## INSTRUCTIONS TO FOLLOW
Below are entries; copy exactly the lines from the one with "ATOM 3 C C ." through the one with "ATOM 23 C C", both included, and leave out the rest.

## INFORMATION

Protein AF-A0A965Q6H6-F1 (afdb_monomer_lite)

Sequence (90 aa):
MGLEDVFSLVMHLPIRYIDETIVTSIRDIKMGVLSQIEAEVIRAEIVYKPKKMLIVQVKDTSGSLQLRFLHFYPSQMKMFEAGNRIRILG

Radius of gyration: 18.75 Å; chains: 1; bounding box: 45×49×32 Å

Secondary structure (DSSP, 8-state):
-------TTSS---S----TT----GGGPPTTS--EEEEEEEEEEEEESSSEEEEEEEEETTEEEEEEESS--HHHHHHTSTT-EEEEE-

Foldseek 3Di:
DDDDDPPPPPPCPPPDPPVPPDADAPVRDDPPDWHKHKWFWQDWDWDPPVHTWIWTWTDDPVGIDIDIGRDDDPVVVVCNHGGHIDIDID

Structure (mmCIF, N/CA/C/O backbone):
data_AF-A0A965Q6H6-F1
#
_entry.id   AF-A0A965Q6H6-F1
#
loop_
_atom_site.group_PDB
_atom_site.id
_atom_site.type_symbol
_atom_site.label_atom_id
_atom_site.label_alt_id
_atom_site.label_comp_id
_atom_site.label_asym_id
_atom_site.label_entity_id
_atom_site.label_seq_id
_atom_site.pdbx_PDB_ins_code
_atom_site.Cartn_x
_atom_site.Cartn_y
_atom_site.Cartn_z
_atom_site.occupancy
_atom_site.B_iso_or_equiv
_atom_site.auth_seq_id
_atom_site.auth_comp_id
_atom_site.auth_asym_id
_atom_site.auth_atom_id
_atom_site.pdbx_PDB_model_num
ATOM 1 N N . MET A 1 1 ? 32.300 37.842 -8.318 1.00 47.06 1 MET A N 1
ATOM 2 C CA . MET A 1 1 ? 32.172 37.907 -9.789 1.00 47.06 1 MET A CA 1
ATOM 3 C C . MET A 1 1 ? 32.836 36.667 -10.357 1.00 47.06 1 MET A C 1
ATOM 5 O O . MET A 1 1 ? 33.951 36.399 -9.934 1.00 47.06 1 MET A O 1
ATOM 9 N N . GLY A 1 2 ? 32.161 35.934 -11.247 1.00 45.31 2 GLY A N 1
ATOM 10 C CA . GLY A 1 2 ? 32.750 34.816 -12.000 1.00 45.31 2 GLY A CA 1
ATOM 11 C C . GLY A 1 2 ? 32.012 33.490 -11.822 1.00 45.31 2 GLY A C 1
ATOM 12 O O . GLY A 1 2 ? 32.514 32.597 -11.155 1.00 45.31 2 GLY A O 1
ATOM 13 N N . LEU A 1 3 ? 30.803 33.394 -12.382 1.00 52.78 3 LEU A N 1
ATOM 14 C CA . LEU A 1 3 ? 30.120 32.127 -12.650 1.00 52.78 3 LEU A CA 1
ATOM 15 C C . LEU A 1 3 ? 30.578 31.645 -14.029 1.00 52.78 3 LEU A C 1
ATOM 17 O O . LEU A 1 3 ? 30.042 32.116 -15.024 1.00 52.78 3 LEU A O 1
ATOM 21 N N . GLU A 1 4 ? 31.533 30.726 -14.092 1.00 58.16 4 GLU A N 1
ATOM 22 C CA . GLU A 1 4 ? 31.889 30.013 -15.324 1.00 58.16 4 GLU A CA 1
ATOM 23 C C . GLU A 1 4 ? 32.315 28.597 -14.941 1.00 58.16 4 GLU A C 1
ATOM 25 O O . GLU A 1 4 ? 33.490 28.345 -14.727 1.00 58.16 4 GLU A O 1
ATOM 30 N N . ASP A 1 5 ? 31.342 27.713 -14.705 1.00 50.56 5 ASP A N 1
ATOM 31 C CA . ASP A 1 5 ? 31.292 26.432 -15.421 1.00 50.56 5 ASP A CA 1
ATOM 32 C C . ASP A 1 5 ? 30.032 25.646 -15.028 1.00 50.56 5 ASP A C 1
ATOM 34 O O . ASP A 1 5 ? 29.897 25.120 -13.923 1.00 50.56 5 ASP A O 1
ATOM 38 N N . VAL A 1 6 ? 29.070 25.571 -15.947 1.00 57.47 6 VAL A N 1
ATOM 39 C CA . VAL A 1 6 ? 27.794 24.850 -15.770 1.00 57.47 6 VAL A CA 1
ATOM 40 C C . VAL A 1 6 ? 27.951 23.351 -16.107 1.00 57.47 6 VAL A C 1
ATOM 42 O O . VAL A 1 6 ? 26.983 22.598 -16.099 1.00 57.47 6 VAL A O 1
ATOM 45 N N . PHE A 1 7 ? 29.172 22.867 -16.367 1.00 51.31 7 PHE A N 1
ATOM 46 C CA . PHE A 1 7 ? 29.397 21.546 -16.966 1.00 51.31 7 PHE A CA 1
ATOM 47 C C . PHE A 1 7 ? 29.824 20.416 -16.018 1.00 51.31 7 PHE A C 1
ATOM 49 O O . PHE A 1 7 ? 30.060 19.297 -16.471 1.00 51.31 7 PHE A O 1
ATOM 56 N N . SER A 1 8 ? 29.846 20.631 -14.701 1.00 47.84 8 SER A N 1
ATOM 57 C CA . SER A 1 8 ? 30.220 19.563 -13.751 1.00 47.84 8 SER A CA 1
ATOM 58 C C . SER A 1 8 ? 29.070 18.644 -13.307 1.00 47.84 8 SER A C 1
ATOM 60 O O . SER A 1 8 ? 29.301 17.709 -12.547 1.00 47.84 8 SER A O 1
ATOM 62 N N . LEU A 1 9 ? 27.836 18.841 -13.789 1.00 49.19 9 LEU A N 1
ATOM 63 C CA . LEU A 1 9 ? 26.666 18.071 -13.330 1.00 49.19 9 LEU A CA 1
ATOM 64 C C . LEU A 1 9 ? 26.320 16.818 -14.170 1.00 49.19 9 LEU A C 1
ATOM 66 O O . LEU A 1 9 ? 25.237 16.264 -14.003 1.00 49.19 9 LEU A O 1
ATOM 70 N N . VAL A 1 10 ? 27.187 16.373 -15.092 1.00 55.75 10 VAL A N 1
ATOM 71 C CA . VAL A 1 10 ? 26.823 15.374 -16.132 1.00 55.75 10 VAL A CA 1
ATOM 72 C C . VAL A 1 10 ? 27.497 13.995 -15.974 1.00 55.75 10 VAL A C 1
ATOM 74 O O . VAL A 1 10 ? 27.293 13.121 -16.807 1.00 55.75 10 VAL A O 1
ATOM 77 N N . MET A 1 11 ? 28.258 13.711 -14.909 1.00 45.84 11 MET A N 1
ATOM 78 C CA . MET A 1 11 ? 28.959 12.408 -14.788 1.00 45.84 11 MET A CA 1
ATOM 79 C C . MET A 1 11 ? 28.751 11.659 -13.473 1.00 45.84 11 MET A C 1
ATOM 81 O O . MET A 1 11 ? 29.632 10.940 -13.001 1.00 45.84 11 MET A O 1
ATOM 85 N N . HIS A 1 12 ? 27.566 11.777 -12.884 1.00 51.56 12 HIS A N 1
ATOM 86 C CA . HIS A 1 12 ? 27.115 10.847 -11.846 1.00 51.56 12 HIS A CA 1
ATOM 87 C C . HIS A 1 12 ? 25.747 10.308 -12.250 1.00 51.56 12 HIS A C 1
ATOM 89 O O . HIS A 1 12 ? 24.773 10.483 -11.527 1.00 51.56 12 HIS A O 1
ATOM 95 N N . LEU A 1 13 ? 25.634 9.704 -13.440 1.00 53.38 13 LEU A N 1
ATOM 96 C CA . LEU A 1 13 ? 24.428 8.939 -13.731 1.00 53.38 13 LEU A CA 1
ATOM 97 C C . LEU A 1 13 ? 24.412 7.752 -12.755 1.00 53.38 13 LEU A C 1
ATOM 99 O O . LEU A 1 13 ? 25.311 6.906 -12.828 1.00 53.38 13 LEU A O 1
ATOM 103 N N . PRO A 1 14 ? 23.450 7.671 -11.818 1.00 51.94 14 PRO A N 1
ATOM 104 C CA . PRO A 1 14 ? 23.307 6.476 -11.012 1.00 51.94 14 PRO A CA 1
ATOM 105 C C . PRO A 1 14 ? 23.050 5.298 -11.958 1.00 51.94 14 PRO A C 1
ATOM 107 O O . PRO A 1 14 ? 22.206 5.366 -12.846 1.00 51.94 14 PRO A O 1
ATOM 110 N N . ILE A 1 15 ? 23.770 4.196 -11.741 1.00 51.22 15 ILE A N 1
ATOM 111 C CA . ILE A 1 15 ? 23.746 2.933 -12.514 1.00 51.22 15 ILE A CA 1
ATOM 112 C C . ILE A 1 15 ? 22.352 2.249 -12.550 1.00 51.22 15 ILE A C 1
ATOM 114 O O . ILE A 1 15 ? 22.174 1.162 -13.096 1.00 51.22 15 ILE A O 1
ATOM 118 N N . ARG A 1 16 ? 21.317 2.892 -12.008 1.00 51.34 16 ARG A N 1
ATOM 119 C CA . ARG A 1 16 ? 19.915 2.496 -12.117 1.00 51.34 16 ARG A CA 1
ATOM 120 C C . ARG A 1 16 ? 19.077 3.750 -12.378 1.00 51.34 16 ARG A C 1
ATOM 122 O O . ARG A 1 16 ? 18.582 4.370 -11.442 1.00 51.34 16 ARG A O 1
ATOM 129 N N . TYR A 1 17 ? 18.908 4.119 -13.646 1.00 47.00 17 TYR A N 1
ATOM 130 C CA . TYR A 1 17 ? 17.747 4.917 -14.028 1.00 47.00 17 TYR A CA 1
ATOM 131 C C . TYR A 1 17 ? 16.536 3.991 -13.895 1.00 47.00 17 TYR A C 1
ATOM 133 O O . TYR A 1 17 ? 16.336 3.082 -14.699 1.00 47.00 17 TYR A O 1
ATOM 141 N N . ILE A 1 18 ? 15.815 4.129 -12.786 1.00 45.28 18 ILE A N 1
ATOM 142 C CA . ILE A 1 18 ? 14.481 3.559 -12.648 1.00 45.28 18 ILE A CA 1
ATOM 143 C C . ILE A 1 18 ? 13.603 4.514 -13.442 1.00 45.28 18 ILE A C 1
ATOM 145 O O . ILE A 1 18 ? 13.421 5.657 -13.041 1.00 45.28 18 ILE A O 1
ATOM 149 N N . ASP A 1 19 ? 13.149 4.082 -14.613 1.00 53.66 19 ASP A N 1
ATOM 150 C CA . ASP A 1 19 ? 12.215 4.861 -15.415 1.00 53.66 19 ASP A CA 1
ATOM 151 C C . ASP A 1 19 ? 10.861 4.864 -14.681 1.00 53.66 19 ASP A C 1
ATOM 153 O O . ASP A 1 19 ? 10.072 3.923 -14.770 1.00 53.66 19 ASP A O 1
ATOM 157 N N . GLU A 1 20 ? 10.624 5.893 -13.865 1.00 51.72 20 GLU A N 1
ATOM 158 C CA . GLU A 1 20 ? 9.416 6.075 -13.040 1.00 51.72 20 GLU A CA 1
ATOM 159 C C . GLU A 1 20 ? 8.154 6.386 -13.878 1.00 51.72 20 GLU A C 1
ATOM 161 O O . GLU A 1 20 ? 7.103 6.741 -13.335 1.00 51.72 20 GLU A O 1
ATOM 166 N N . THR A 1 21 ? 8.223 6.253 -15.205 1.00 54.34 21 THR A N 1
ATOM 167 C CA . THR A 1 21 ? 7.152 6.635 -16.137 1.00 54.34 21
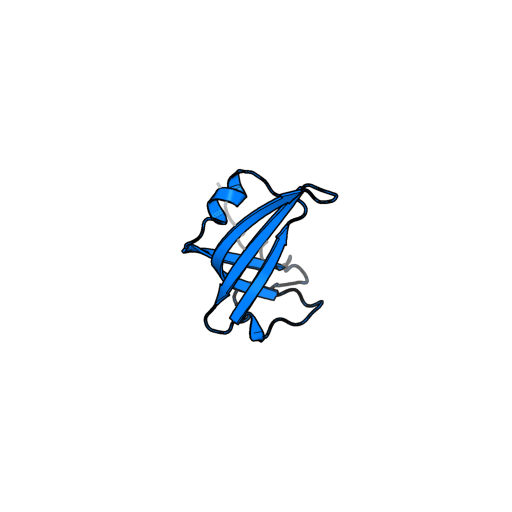 THR A CA 1
ATOM 168 C C . THR A 1 21 ? 6.201 5.483 -16.473 1.00 54.34 21 THR A C 1
ATOM 170 O O . THR A 1 21 ? 5.098 5.719 -16.967 1.00 54.34 21 THR A O 1
ATOM 173 N N . ILE A 1 22 ? 6.585 4.230 -16.206 1.00 64.06 22 ILE A N 1
ATOM 174 C CA . ILE A 1 22 ? 5.785 3.065 -16.605 1.00 64.06 22 ILE A CA 1
ATOM 175 C C . ILE A 1 22 ? 4.859 2.657 -15.459 1.00 64.06 22 ILE A C 1
ATOM 177 O O . ILE A 1 22 ? 5.297 2.139 -14.435 1.00 64.06 22 ILE A O 1
ATOM 181 N N . VAL A 1 23 ? 3.560 2.894 -15.641 1.00 76.38 23 VAL A N 1
ATOM 182 C CA . VAL A 1 23 ? 2.511 2.369 -14.762 1.00 76.38 23 VAL A CA 1
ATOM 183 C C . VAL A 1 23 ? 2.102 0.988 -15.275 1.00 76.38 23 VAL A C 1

## ANSWER TO THIS PROBLEM
ATOM 3 C C . MET A 1 1 ? 32.836 36.667 -10.357 1.00 47.06 1 MET A C 1
ATOM 5 O O . MET A 1 1 ? 33.951 36.399 -9.934 1.00 47.06 1 MET A O 1
ATOM 9 N N . GLY A 1 2 ? 32.161 35.934 -11.247 1.00 45.31 2 GLY A N 1
ATOM 10 C CA . GLY A 1 2 ? 32.750 34.816 -12.000 1.00 45.31 2 GLY A CA 1
ATOM 11 C C . GLY A 1 2 ? 32.012 33.490 -11.822 1.00 45.31 2 GLY A C 1
ATOM 12 O O . GLY A 1 2 ? 32.514 32.597 -11.155 1.00 45.31 2 GLY A O 1
ATOM 13 N N . LEU A 1 3 ? 30.803 33.394 -12.382 1.00 52.78 3 LEU A N 1
ATOM 14 C CA . LEU A 1 3 ? 30.120 32.127 -12.650 1.00 52.78 3 LEU A CA 1
ATOM 15 C C . LEU A 1 3 ? 30.578 31.645 -14.029 1.00 52.78 3 LEU A C 1
ATOM 17 O O . LEU A 1 3 ? 30.042 32.116 -15.024 1.00 52.78 3 LEU A O 1
ATOM 21 N N . GLU A 1 4 ? 31.533 30.726 -14.092 1.00 58.16 4 GLU A N 1
ATOM 22 C CA . GLU A 1 4 ? 31.889 30.013 -15.324 1.00 58.16 4 GLU A CA 1
ATOM 23 C C . GLU A 1 4 ? 32.315 28.597 -14.941 1.00 58.16 4 GLU A C 1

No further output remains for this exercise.